Malaria in Thailand

QUESTION:

I am going to Thailand. Do I need to take Malaria medication there?

ANSWER:

Like many other countries, that depends on where in Thailand you are planning to go. The country on the whole has been successful in containing malaria, mostly through successful mosquito control initiatives and a great initiative of government-sponsored “malaria clinics”  dotted around the country, which diagnosed and treated thousands of people.

Now, malaria is more or less constrained to the border regions with Myanmar, Laos and Cambodia, and if you plan to travel to these areas, prophylaxis is recommended (malarone or doxycycline are best since the area has chloroquine-resistant strains of Plasmodium falciparum, the most quick-acting and dangerous form of malaria). There are a few cases of malaria from coastal areas every year, but bite prevention is probably sufficient to reduce the risk of infection – make sure to wear insect repellant, especially at night and dusk/dawn, and if possible sleep under an insecticide-treated bednet.

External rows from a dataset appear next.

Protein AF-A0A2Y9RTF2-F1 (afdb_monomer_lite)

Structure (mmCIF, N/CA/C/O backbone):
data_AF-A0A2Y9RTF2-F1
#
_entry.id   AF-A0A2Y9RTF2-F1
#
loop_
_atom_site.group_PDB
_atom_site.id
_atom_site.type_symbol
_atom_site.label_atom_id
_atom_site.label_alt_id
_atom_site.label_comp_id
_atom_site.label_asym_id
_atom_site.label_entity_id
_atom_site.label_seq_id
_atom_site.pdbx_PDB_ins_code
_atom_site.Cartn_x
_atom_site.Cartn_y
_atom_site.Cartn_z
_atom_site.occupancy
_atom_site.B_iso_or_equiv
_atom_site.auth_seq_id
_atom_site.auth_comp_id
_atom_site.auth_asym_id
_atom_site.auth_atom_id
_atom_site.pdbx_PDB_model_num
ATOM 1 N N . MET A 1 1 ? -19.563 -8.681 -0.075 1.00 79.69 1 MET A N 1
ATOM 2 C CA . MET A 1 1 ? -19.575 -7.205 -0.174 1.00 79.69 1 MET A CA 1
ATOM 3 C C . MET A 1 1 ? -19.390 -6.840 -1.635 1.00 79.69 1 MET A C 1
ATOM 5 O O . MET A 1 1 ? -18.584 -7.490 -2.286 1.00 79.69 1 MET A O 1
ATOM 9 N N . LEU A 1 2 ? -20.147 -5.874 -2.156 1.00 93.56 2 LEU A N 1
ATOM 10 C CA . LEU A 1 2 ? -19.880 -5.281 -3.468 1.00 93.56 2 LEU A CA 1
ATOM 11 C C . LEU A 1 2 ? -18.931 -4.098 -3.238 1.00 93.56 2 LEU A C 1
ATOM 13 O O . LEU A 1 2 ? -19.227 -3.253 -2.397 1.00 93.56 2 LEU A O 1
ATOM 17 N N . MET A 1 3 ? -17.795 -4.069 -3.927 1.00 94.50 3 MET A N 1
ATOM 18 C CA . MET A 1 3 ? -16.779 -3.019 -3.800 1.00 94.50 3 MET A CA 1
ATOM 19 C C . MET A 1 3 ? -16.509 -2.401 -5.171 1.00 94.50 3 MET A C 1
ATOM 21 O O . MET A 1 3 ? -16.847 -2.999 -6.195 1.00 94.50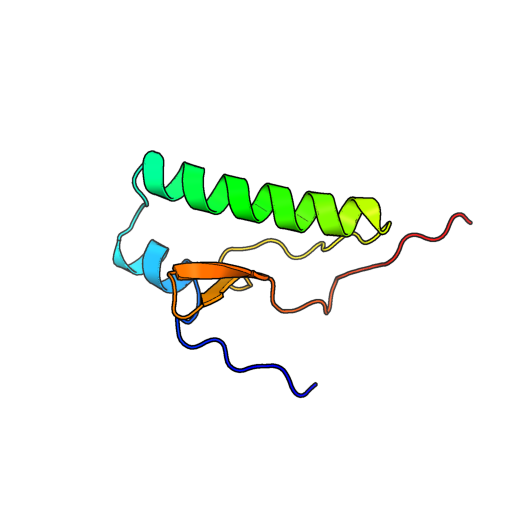 3 MET A O 1
ATOM 25 N N . GLU A 1 4 ? -15.914 -1.208 -5.191 1.00 95.06 4 GLU A N 1
ATOM 26 C CA . GLU A 1 4 ? -15.441 -0.616 -6.442 1.00 95.06 4 GLU A CA 1
ATOM 27 C C . GLU A 1 4 ? -14.399 -1.524 -7.112 1.00 95.06 4 GLU A C 1
ATOM 29 O O . GLU A 1 4 ? -13.593 -2.177 -6.445 1.00 95.06 4 GLU A O 1
ATOM 34 N N . PHE A 1 5 ? -14.418 -1.574 -8.442 1.00 96.00 5 PHE A N 1
ATOM 35 C CA . PHE A 1 5 ? -13.395 -2.284 -9.197 1.00 96.00 5 PHE A CA 1
ATOM 36 C C . PHE A 1 5 ? -12.125 -1.433 -9.279 1.00 96.00 5 PHE A C 1
ATOM 38 O O . PHE A 1 5 ? -12.165 -0.292 -9.738 1.00 96.00 5 PHE A O 1
ATOM 45 N N . VAL A 1 6 ? -10.995 -2.011 -8.870 1.00 97.31 6 VAL A N 1
ATOM 46 C CA . VAL A 1 6 ? -9.682 -1.361 -8.890 1.00 97.31 6 VAL A CA 1
ATOM 47 C C . VAL A 1 6 ? -8.841 -1.992 -10.013 1.00 97.31 6 VAL A C 1
ATOM 49 O O . VAL A 1 6 ? -8.394 -3.132 -9.870 1.00 97.31 6 VAL A O 1
ATOM 52 N N . PRO A 1 7 ? -8.654 -1.304 -11.159 1.00 96.44 7 PRO A N 1
ATOM 53 C CA . PRO A 1 7 ? -8.198 -1.943 -12.396 1.00 96.44 7 PRO A CA 1
ATOM 54 C C . PRO A 1 7 ? -6.702 -2.270 -12.444 1.00 96.44 7 PRO A C 1
ATOM 56 O O . PRO A 1 7 ? -6.301 -3.077 -13.278 1.00 96.44 7 PRO A O 1
ATOM 59 N N . GLY A 1 8 ? -5.873 -1.660 -11.594 1.00 95.75 8 GLY A N 1
ATOM 60 C CA . GLY A 1 8 ? -4.427 -1.891 -11.587 1.00 95.75 8 GLY A CA 1
ATOM 61 C C . GLY A 1 8 ? -4.010 -3.174 -10.871 1.00 95.75 8 GLY A C 1
ATOM 62 O O . GLY A 1 8 ? -2.841 -3.529 -10.925 1.00 95.75 8 GLY A O 1
ATOM 63 N N . GLY A 1 9 ? -4.935 -3.908 -10.243 1.00 95.88 9 GLY A N 1
ATOM 64 C CA . GLY A 1 9 ? -4.631 -5.184 -9.591 1.00 95.88 9 GLY A CA 1
ATOM 65 C C . GLY A 1 9 ? -3.693 -5.045 -8.387 1.00 95.88 9 GLY A C 1
ATOM 66 O O . GLY A 1 9 ? -3.539 -3.966 -7.824 1.00 95.88 9 GLY A O 1
ATOM 67 N N . GLU A 1 10 ? -3.094 -6.155 -7.961 1.00 96.69 10 GLU A N 1
ATOM 68 C CA . GLU A 1 10 ? -2.287 -6.224 -6.736 1.00 96.69 10 GLU A CA 1
ATOM 69 C C . GLU A 1 10 ? -0.874 -5.662 -6.923 1.00 96.69 10 GLU A C 1
ATOM 71 O O . GLU A 1 10 ? -0.133 -6.104 -7.808 1.00 96.69 10 GLU A O 1
ATOM 76 N N . LEU A 1 11 ? -0.429 -4.804 -6.000 1.00 94.25 11 LEU A N 1
ATOM 77 C CA . LEU A 1 11 ? 0.956 -4.332 -5.907 1.00 94.25 11 LEU A CA 1
ATOM 78 C C . LEU A 1 11 ? 1.950 -5.507 -5.817 1.00 94.25 11 LEU A C 1
ATOM 80 O O . LEU A 1 11 ? 3.046 -5.444 -6.385 1.00 94.25 11 LEU A O 1
ATOM 84 N N . PHE A 1 12 ? 1.552 -6.606 -5.165 1.00 93.56 12 PHE A N 1
ATOM 85 C CA . PHE A 1 12 ? 2.334 -7.841 -5.080 1.00 93.56 12 PHE A CA 1
ATOM 86 C C . PHE A 1 12 ? 2.729 -8.406 -6.448 1.00 93.56 12 PHE A C 1
ATOM 88 O O . PHE A 1 12 ? 3.879 -8.806 -6.641 1.00 93.56 12 PHE A O 1
ATOM 95 N N . SER A 1 13 ? 1.811 -8.396 -7.418 1.00 94.69 13 SER A N 1
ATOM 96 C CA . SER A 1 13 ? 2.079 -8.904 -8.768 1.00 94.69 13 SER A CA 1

Finally, remember if you do take prophylaxis, and as per the manufacturer’s instructions, there is only a tiny risk of contracting malaria. But if you do find yourself with symptoms when you get back (see the ‘What are the symptoms of malaria?’ question in this Q&A forum for a description of the more common signs of malarial infection), it’s definitely worth getting checked out!

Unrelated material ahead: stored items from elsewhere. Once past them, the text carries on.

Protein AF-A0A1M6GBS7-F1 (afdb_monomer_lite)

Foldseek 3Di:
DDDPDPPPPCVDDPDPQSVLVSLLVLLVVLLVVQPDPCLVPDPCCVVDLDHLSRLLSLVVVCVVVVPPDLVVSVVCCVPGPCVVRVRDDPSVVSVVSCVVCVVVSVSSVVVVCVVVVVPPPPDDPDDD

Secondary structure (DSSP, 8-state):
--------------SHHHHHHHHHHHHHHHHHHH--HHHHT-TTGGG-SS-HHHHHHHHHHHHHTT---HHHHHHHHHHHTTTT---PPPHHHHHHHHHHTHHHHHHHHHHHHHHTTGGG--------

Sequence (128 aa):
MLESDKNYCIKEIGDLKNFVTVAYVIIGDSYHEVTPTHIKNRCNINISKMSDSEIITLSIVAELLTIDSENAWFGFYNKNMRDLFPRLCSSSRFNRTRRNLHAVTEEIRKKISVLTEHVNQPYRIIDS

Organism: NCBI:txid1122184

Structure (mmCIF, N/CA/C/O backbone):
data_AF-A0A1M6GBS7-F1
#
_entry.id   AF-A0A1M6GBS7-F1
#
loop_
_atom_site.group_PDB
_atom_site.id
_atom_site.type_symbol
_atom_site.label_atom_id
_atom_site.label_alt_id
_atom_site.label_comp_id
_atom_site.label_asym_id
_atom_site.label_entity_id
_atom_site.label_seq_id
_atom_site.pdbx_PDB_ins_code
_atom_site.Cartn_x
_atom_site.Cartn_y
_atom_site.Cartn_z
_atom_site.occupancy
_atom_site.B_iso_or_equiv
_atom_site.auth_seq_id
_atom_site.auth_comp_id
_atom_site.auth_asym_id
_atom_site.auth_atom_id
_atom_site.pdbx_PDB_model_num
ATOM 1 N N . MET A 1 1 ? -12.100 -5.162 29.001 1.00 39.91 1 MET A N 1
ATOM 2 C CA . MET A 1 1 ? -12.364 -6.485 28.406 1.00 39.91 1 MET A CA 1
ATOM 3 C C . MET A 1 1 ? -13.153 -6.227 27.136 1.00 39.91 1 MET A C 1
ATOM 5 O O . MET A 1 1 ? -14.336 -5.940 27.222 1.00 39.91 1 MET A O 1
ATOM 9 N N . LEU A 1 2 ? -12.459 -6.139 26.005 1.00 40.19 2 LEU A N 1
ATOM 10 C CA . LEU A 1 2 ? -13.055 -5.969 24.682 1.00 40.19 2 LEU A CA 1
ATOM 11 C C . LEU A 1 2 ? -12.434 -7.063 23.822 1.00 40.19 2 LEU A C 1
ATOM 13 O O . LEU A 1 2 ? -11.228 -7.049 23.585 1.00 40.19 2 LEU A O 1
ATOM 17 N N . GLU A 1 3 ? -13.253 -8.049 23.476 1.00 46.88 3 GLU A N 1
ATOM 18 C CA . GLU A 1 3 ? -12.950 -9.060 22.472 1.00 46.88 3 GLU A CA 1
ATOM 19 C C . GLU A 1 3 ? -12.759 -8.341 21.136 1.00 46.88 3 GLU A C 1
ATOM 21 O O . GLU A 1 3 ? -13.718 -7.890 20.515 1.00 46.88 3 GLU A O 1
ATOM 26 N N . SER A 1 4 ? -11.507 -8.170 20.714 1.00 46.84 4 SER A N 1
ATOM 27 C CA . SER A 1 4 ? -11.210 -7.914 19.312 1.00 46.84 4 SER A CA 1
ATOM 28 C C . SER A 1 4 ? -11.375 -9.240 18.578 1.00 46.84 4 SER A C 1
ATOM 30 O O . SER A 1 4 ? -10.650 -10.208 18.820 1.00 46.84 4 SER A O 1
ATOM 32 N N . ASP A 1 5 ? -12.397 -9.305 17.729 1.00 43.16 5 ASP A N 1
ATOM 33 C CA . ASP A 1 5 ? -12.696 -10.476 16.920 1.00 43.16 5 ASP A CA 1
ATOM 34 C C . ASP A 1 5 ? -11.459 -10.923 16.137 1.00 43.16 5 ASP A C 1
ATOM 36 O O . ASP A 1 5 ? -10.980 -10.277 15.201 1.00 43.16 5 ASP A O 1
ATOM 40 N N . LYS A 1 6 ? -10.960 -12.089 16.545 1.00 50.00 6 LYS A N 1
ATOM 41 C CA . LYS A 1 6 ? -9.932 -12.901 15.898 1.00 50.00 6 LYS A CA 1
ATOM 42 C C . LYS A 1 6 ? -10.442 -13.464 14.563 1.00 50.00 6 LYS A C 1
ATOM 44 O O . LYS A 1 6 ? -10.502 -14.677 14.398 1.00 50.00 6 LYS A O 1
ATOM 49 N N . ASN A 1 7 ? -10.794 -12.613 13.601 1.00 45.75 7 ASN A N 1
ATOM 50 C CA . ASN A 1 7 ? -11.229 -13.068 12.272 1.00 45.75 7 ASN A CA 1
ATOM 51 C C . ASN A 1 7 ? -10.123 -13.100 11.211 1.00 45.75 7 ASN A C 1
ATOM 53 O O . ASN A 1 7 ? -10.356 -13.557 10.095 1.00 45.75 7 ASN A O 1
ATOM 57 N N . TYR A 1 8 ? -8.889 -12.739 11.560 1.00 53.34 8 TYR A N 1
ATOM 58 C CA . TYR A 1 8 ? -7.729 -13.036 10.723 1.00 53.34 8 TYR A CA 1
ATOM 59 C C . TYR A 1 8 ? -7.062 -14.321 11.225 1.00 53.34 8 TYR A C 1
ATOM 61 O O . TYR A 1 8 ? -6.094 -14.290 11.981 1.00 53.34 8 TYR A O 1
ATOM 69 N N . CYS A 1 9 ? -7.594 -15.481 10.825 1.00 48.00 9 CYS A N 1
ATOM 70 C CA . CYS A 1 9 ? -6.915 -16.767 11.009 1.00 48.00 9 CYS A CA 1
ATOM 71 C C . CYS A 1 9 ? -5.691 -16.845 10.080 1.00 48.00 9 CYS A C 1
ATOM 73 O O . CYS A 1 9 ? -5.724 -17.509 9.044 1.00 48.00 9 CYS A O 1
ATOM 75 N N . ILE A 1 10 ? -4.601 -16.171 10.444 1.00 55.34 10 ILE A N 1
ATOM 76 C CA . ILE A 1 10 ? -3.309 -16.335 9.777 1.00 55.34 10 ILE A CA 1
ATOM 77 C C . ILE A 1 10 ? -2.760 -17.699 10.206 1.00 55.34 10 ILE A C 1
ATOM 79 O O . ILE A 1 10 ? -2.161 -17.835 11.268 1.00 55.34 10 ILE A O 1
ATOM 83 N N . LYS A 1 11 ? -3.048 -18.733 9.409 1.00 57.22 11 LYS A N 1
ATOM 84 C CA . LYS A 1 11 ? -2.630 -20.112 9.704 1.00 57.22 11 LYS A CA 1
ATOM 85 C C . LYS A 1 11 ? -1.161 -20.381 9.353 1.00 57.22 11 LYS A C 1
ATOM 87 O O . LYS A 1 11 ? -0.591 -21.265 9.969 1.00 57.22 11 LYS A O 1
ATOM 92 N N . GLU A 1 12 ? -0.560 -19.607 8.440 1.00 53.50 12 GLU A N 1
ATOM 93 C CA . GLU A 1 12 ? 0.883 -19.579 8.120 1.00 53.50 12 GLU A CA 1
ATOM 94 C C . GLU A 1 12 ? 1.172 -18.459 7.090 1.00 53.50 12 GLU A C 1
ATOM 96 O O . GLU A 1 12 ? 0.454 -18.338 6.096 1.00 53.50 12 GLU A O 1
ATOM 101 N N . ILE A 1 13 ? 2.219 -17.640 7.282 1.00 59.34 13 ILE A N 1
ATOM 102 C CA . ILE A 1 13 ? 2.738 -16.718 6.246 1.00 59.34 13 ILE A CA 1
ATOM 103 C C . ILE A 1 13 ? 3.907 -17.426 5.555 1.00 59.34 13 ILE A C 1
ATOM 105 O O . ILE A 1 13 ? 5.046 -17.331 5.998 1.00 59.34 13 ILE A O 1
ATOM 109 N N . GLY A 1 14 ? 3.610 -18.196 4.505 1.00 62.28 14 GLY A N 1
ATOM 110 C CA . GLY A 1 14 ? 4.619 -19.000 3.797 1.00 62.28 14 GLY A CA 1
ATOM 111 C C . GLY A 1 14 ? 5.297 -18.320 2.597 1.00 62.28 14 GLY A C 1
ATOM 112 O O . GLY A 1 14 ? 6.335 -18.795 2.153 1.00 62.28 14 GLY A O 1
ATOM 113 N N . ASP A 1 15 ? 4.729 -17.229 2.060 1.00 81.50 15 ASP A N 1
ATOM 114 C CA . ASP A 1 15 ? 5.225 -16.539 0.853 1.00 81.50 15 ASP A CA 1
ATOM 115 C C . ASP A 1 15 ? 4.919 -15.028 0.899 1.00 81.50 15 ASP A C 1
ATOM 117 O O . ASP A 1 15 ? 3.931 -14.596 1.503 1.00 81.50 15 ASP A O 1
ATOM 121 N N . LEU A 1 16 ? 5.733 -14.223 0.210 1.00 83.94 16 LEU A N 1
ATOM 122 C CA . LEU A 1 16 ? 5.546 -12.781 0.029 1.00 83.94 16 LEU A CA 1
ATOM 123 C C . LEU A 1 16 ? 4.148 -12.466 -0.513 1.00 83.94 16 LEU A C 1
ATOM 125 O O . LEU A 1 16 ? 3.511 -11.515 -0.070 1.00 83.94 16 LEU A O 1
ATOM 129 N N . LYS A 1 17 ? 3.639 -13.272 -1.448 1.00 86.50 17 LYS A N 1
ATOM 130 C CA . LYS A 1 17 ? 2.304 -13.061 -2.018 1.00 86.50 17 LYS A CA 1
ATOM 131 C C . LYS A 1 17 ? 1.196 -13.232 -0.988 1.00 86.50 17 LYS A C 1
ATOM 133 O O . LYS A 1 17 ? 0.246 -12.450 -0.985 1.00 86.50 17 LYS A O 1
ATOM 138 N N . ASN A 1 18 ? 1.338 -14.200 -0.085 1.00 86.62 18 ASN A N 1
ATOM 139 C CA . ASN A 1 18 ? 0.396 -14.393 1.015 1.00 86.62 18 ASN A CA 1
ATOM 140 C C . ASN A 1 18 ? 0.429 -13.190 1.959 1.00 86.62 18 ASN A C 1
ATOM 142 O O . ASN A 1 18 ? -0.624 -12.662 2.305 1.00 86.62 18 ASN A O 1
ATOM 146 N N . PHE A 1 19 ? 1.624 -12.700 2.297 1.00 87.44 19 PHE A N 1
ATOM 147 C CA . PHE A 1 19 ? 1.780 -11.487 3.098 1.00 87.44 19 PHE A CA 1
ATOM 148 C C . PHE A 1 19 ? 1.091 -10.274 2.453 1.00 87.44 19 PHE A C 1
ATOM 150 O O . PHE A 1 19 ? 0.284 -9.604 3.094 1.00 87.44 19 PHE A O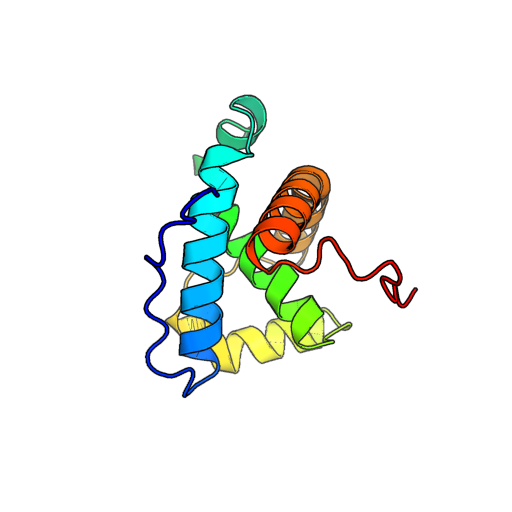 1
ATOM 157 N N . VAL A 1 20 ? 1.350 -10.025 1.167 1.00 89.38 20 VAL A N 1
ATOM 158 C CA . VAL A 1 20 ? 0.757 -8.906 0.417 1.00 89.38 20 VAL A CA 1
ATOM 159 C C . VAL A 1 20 ? -0.760 -9.027 0.329 1.00 89.38 20 VAL A C 1
ATOM 161 O O . VAL A 1 20 ? -1.464 -8.031 0.468 1.00 89.38 20 VAL A O 1
ATOM 164 N N . THR A 1 21 ? -1.272 -10.242 0.135 1.00 90.31 21 THR A N 1
ATOM 165 C CA . THR A 1 21 ? -2.714 -10.504 0.069 1.00 90.31 21 THR A CA 1
ATOM 166 C C . THR A 1 21 ? -3.383 -10.225 1.412 1.00 90.31 21 THR A C 1
ATOM 168 O O . THR A 1 21 ? -4.396 -9.533 1.458 1.00 90.31 21 THR A O 1
ATOM 171 N N . VAL A 1 22 ? -2.800 -10.695 2.518 1.00 89.25 22 VAL A N 1
ATOM 172 C CA . VAL A 1 22 ? -3.317 -10.416 3.867 1.00 89.25 22 VAL A CA 1
ATOM 173 C C . VAL A 1 22 ? -3.266 -8.917 4.167 1.00 89.25 22 VAL A C 1
ATOM 175 O O . VAL A 1 22 ? -4.253 -8.357 4.642 1.00 89.25 22 VAL A O 1
ATOM 178 N N . ALA A 1 23 ? -2.159 -8.247 3.832 1.00 89.56 23 ALA A N 1
ATOM 179 C CA . ALA A 1 23 ? -2.033 -6.801 3.989 1.00 89.56 23 ALA A CA 1
ATOM 180 C C . ALA A 1 23 ? -3.111 -6.052 3.190 1.00 89.56 23 ALA A C 1
ATOM 182 O O . ALA A 1 23 ? -3.748 -5.149 3.726 1.00 89.56 23 ALA A O 1
ATOM 183 N N . TYR A 1 24 ? -3.364 -6.463 1.944 1.00 91.81 24 TYR A N 1
ATOM 184 C CA . TYR A 1 24 ? -4.410 -5.884 1.103 1.00 91.81 24 TYR A CA 1
ATOM 185 C C . TYR A 1 24 ? -5.802 -6.006 1.730 1.00 91.81 24 TYR A C 1
ATOM 187 O O . TYR A 1 24 ? -6.546 -5.028 1.731 1.00 91.81 24 TYR A O 1
ATOM 195 N N . VAL A 1 25 ? -6.146 -7.170 2.293 1.00 90.94 25 VAL A N 1
ATOM 196 C CA . VAL A 1 25 ? -7.447 -7.385 2.950 1.00 90.94 25 VAL A CA 1
ATOM 197 C C . VAL A 1 25 ? -7.603 -6.454 4.158 1.00 90.94 25 VAL A C 1
ATOM 199 O O . VAL A 1 25 ? -8.558 -5.684 4.214 1.00 90.94 25 VAL A O 1
ATOM 202 N N . ILE A 1 26 ? -6.618 -6.428 5.064 1.00 89.00 26 ILE A N 1
ATOM 203 C CA . ILE A 1 26 ? -6.649 -5.579 6.272 1.00 89.00 26 ILE A CA 1
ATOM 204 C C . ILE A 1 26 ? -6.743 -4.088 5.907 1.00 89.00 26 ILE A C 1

What Are the Symptoms of Malaria?

QUESTION: What are the symptoms of Malaria?

ANSWER: Malaria can have many different symptoms, but the initial signs are similar to a flu-like illness, with high fever, chills, headache and muscle soreness or aches. A characteristic sign of malaria is cyclical fever, with peaks of severity every two or three days. Additionally, some people will experience nausea, coughing, vomiting and/or diarrhea.

Because these symptoms are quite generic of a wide variety of illnesses, if you live in a malaria-endemic region, it is crucial to be tested when you develop such symptoms, rather than assuming it’s just the flu and soldiering on! If you have recently traveled to a malarial area and start to experience these signs of infection, similarly you should inform your doctor of your travel history, as otherwise they might not recognize your symptoms as potentially that of malaria.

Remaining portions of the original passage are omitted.